How to complete this task
Below are entries. Give back exactly the lines from the one containing "Protein AF-A0A926M9L" through the one containing "ATOM 3 C C . MET A 1 1 ? 22.474", inclusive, without the pictures.

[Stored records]
+ + + +

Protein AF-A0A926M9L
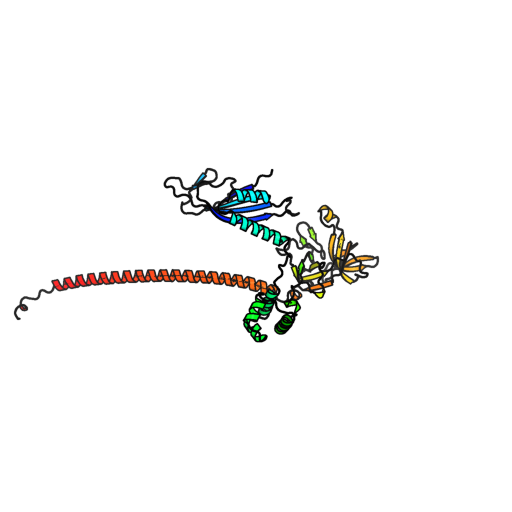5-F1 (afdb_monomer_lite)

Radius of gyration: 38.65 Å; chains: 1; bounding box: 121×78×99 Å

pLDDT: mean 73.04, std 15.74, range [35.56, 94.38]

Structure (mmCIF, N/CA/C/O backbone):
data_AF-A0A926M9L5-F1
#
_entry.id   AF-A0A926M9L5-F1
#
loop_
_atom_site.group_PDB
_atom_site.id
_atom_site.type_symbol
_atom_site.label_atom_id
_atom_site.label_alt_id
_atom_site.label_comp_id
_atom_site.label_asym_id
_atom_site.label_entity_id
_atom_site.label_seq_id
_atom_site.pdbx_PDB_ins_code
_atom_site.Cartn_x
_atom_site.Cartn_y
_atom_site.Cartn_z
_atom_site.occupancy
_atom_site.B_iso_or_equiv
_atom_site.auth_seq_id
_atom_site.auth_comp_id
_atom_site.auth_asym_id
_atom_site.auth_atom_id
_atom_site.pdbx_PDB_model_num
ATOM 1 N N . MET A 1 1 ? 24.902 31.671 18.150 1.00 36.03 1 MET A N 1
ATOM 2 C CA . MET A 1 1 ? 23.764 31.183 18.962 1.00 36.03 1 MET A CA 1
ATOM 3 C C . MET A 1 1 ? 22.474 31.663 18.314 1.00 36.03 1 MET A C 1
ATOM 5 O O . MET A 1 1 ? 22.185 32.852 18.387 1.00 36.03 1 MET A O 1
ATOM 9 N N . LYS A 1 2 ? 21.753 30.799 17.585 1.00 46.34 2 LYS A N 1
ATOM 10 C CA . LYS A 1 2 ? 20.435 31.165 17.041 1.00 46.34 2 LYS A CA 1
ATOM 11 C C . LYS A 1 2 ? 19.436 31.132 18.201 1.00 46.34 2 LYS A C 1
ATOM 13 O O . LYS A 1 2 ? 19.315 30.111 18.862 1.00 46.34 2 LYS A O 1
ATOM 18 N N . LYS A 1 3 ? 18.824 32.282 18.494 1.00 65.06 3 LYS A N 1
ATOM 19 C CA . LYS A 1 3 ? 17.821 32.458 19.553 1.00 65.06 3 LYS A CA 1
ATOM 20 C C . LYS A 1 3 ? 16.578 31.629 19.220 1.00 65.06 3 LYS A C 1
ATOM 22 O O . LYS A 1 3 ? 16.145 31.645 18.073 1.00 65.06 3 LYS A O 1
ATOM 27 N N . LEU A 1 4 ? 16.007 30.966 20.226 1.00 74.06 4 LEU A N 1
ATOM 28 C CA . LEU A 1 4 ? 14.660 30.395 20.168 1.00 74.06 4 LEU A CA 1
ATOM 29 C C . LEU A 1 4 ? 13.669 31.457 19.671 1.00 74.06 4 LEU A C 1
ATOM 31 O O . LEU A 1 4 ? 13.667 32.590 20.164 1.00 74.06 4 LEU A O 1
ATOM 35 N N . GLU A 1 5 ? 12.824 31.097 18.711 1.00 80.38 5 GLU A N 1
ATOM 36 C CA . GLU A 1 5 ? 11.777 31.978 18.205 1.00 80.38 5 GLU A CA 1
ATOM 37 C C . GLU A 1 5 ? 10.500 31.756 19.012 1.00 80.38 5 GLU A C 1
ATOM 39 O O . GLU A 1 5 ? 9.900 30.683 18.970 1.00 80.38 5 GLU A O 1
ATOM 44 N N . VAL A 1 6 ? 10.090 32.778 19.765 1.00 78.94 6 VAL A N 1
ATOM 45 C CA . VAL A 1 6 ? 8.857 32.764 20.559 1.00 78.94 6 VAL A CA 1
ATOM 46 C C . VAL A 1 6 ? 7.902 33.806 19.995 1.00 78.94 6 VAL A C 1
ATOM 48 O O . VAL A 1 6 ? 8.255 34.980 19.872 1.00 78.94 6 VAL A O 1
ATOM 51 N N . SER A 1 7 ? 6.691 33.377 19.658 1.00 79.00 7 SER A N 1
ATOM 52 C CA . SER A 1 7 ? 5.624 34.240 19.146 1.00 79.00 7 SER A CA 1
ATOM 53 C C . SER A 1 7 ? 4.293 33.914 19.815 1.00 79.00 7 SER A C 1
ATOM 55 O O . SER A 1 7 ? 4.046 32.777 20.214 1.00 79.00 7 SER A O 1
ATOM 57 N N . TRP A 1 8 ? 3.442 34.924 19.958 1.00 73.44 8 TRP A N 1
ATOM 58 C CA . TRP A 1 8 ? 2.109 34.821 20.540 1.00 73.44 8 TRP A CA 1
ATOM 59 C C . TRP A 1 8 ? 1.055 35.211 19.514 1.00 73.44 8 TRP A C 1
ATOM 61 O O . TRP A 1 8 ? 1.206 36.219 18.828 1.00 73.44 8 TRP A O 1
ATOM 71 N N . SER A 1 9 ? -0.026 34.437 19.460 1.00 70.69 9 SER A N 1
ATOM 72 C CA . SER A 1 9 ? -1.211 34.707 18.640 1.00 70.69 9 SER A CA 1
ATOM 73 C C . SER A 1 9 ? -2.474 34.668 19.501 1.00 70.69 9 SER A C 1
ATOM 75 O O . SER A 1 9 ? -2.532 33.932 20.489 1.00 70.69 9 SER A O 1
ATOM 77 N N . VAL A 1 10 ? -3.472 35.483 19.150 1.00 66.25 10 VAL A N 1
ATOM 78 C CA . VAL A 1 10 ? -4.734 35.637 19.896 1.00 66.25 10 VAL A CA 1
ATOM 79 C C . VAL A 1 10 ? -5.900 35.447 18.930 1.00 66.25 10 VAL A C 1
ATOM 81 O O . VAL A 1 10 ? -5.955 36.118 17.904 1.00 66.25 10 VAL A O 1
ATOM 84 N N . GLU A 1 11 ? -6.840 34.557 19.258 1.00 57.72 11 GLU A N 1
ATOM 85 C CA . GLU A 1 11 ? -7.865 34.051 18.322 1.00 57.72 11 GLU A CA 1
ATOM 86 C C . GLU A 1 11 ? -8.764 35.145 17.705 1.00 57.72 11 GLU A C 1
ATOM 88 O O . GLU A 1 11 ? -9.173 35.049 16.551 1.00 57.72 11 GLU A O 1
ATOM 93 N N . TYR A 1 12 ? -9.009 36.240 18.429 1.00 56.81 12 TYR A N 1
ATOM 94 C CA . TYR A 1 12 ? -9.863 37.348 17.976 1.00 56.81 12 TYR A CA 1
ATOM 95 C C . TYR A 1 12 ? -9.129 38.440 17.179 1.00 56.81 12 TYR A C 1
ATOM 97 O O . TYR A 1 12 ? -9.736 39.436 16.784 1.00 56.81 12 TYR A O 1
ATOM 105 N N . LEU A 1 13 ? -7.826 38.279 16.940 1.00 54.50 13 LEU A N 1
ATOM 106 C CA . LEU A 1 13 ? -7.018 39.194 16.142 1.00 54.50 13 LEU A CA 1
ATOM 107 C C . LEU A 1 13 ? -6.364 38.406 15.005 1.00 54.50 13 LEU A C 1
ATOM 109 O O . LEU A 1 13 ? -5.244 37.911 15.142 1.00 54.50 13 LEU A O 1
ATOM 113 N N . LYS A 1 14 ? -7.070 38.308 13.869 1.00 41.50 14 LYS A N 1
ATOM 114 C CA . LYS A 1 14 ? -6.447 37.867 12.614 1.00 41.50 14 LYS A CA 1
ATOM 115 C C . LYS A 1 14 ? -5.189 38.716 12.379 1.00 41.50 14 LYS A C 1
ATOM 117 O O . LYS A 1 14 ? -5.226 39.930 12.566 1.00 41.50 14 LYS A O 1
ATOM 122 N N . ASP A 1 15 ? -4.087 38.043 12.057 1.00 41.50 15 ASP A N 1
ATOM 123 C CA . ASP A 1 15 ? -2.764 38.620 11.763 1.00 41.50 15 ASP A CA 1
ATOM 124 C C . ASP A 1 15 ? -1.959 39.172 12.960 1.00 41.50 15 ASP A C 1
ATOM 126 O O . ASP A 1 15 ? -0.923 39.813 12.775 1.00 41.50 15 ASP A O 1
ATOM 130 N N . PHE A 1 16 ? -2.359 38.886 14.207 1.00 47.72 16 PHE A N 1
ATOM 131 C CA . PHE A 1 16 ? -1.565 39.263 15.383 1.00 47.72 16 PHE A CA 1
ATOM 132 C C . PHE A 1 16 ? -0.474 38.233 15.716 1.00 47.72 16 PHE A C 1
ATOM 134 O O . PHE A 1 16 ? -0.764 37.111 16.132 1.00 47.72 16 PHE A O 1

+ + + +

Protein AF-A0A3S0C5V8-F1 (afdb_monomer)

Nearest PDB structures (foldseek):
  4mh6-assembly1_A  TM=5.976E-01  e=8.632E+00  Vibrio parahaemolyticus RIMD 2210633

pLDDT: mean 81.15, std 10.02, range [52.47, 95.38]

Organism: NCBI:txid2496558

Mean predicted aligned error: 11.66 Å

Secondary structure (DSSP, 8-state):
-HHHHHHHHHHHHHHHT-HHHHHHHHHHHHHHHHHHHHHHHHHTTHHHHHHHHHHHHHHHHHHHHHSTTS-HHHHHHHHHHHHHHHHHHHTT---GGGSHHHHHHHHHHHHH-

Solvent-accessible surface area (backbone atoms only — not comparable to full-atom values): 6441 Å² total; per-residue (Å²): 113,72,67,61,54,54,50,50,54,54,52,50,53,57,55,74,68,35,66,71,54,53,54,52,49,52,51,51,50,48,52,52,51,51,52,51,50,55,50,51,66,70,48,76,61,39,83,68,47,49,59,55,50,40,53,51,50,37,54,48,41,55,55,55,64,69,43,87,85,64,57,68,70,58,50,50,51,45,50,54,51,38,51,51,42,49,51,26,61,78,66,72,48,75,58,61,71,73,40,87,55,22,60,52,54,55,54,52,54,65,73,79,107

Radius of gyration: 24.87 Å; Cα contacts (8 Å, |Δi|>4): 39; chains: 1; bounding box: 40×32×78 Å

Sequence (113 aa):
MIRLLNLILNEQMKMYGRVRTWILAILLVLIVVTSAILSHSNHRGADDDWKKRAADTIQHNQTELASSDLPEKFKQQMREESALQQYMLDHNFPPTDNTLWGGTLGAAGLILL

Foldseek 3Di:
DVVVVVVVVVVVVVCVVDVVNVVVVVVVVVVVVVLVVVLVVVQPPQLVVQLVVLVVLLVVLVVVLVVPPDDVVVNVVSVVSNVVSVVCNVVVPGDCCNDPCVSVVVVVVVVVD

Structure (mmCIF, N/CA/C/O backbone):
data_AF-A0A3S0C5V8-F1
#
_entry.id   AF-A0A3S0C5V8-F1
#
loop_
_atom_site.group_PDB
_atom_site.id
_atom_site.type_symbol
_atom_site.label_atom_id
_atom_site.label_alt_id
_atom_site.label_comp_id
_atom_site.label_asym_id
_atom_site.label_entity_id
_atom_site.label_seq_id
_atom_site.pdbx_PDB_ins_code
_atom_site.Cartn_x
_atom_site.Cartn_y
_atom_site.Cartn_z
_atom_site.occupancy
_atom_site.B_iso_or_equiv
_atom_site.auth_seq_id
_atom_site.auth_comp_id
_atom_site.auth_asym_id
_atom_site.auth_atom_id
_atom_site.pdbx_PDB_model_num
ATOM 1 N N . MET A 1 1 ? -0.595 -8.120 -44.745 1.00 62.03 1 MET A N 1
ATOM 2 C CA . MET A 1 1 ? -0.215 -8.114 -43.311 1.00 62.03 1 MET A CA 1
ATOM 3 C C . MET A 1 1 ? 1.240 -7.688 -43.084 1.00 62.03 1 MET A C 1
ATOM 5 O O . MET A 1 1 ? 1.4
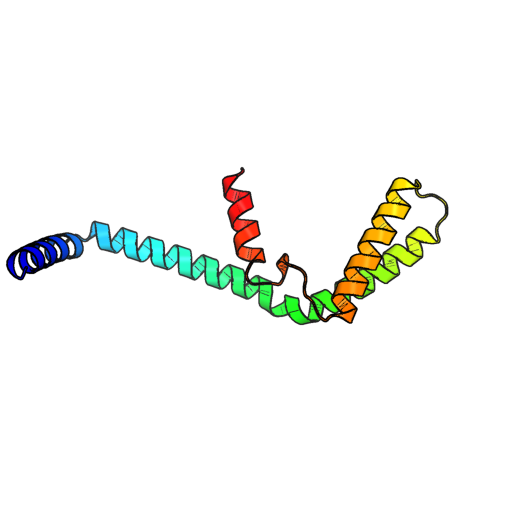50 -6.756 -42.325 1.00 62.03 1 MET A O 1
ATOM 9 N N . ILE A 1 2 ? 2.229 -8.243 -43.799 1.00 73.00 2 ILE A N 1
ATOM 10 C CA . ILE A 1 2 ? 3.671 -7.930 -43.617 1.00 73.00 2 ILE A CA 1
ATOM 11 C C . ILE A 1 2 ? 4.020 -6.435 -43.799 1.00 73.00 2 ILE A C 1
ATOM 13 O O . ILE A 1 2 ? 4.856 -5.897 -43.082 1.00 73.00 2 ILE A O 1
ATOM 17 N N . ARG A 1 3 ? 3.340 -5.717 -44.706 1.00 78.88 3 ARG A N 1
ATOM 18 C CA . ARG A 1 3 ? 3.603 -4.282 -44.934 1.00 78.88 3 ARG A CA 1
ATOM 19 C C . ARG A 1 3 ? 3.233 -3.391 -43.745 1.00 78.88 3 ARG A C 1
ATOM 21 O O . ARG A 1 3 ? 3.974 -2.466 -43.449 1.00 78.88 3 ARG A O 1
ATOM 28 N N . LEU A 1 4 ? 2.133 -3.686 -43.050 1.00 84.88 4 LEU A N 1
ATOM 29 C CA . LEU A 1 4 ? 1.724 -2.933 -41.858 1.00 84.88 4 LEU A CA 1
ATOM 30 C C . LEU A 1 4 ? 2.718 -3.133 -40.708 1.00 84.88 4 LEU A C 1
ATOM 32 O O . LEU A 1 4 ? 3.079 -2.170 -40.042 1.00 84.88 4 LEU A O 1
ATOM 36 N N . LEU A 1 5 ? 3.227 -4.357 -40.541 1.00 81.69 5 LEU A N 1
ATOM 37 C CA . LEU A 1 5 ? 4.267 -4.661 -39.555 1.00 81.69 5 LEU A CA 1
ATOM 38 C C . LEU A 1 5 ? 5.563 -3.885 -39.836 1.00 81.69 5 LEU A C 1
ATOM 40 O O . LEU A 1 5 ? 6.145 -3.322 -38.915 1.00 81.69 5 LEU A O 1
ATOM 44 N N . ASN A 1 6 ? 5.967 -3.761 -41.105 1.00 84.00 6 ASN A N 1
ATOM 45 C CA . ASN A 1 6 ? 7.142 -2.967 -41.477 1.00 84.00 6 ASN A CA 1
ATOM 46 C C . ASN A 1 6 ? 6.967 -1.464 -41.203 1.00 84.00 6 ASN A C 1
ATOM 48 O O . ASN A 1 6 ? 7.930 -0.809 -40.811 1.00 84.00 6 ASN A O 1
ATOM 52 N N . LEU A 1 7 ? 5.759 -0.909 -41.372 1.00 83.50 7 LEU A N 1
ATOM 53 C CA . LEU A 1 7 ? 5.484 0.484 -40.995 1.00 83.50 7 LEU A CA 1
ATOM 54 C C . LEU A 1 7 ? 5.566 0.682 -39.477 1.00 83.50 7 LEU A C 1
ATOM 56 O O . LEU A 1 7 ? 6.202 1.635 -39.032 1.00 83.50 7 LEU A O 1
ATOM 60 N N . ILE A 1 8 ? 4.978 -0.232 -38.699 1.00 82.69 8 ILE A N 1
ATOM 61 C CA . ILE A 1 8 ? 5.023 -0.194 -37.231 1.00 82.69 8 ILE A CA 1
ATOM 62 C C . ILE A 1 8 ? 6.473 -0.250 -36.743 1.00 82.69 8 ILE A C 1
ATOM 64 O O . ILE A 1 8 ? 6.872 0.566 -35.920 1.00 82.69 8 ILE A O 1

+ + + +

Exercise response
Protein AF-A0A926M9L
5-F1 (afdb_monomer_lite)

Radius of gyration: 38.65 Å; chains: 1; bounding box: 121×78×99 Å

pLDDT: mean 73.04, std 15.74, range [35.56, 94.38]

Structure (mmCIF, N/CA/C/O backbone):
data_AF-A0A926M9L5-F1
#
_entry.id   AF-A0A926M9L5-F1
#
loop_
_atom_site.group_PDB
_atom_site.id
_atom_site.type_symbol
_atom_site.label_atom_id
_atom_site.label_alt_id
_atom_site.label_comp_id
_atom_site.label_asym_id
_atom_site.label_entity_id
_atom_site.label_seq_id
_atom_site.pdbx_PDB_ins_code
_atom_site.Cartn_x
_atom_site.Cartn_y
_atom_site.Cartn_z
_atom_site.occupancy
_atom_site.B_iso_or_equiv
_atom_site.auth_seq_id
_atom_site.auth_comp_id
_atom_site.auth_asym_id
_atom_site.auth_atom_id
_atom_site.pdbx_PDB_model_num
ATOM 1 N N . MET A 1 1 ? 24.902 31.671 18.150 1.00 36.03 1 MET A N 1
ATOM 2 C CA . MET A 1 1 ? 23.764 31.183 18.962 1.00 36.03 1 MET A CA 1
ATOM 3 C C . MET A 1 1 ? 22.474 31.663 18.314 1.00 36.03 1 MET A C 1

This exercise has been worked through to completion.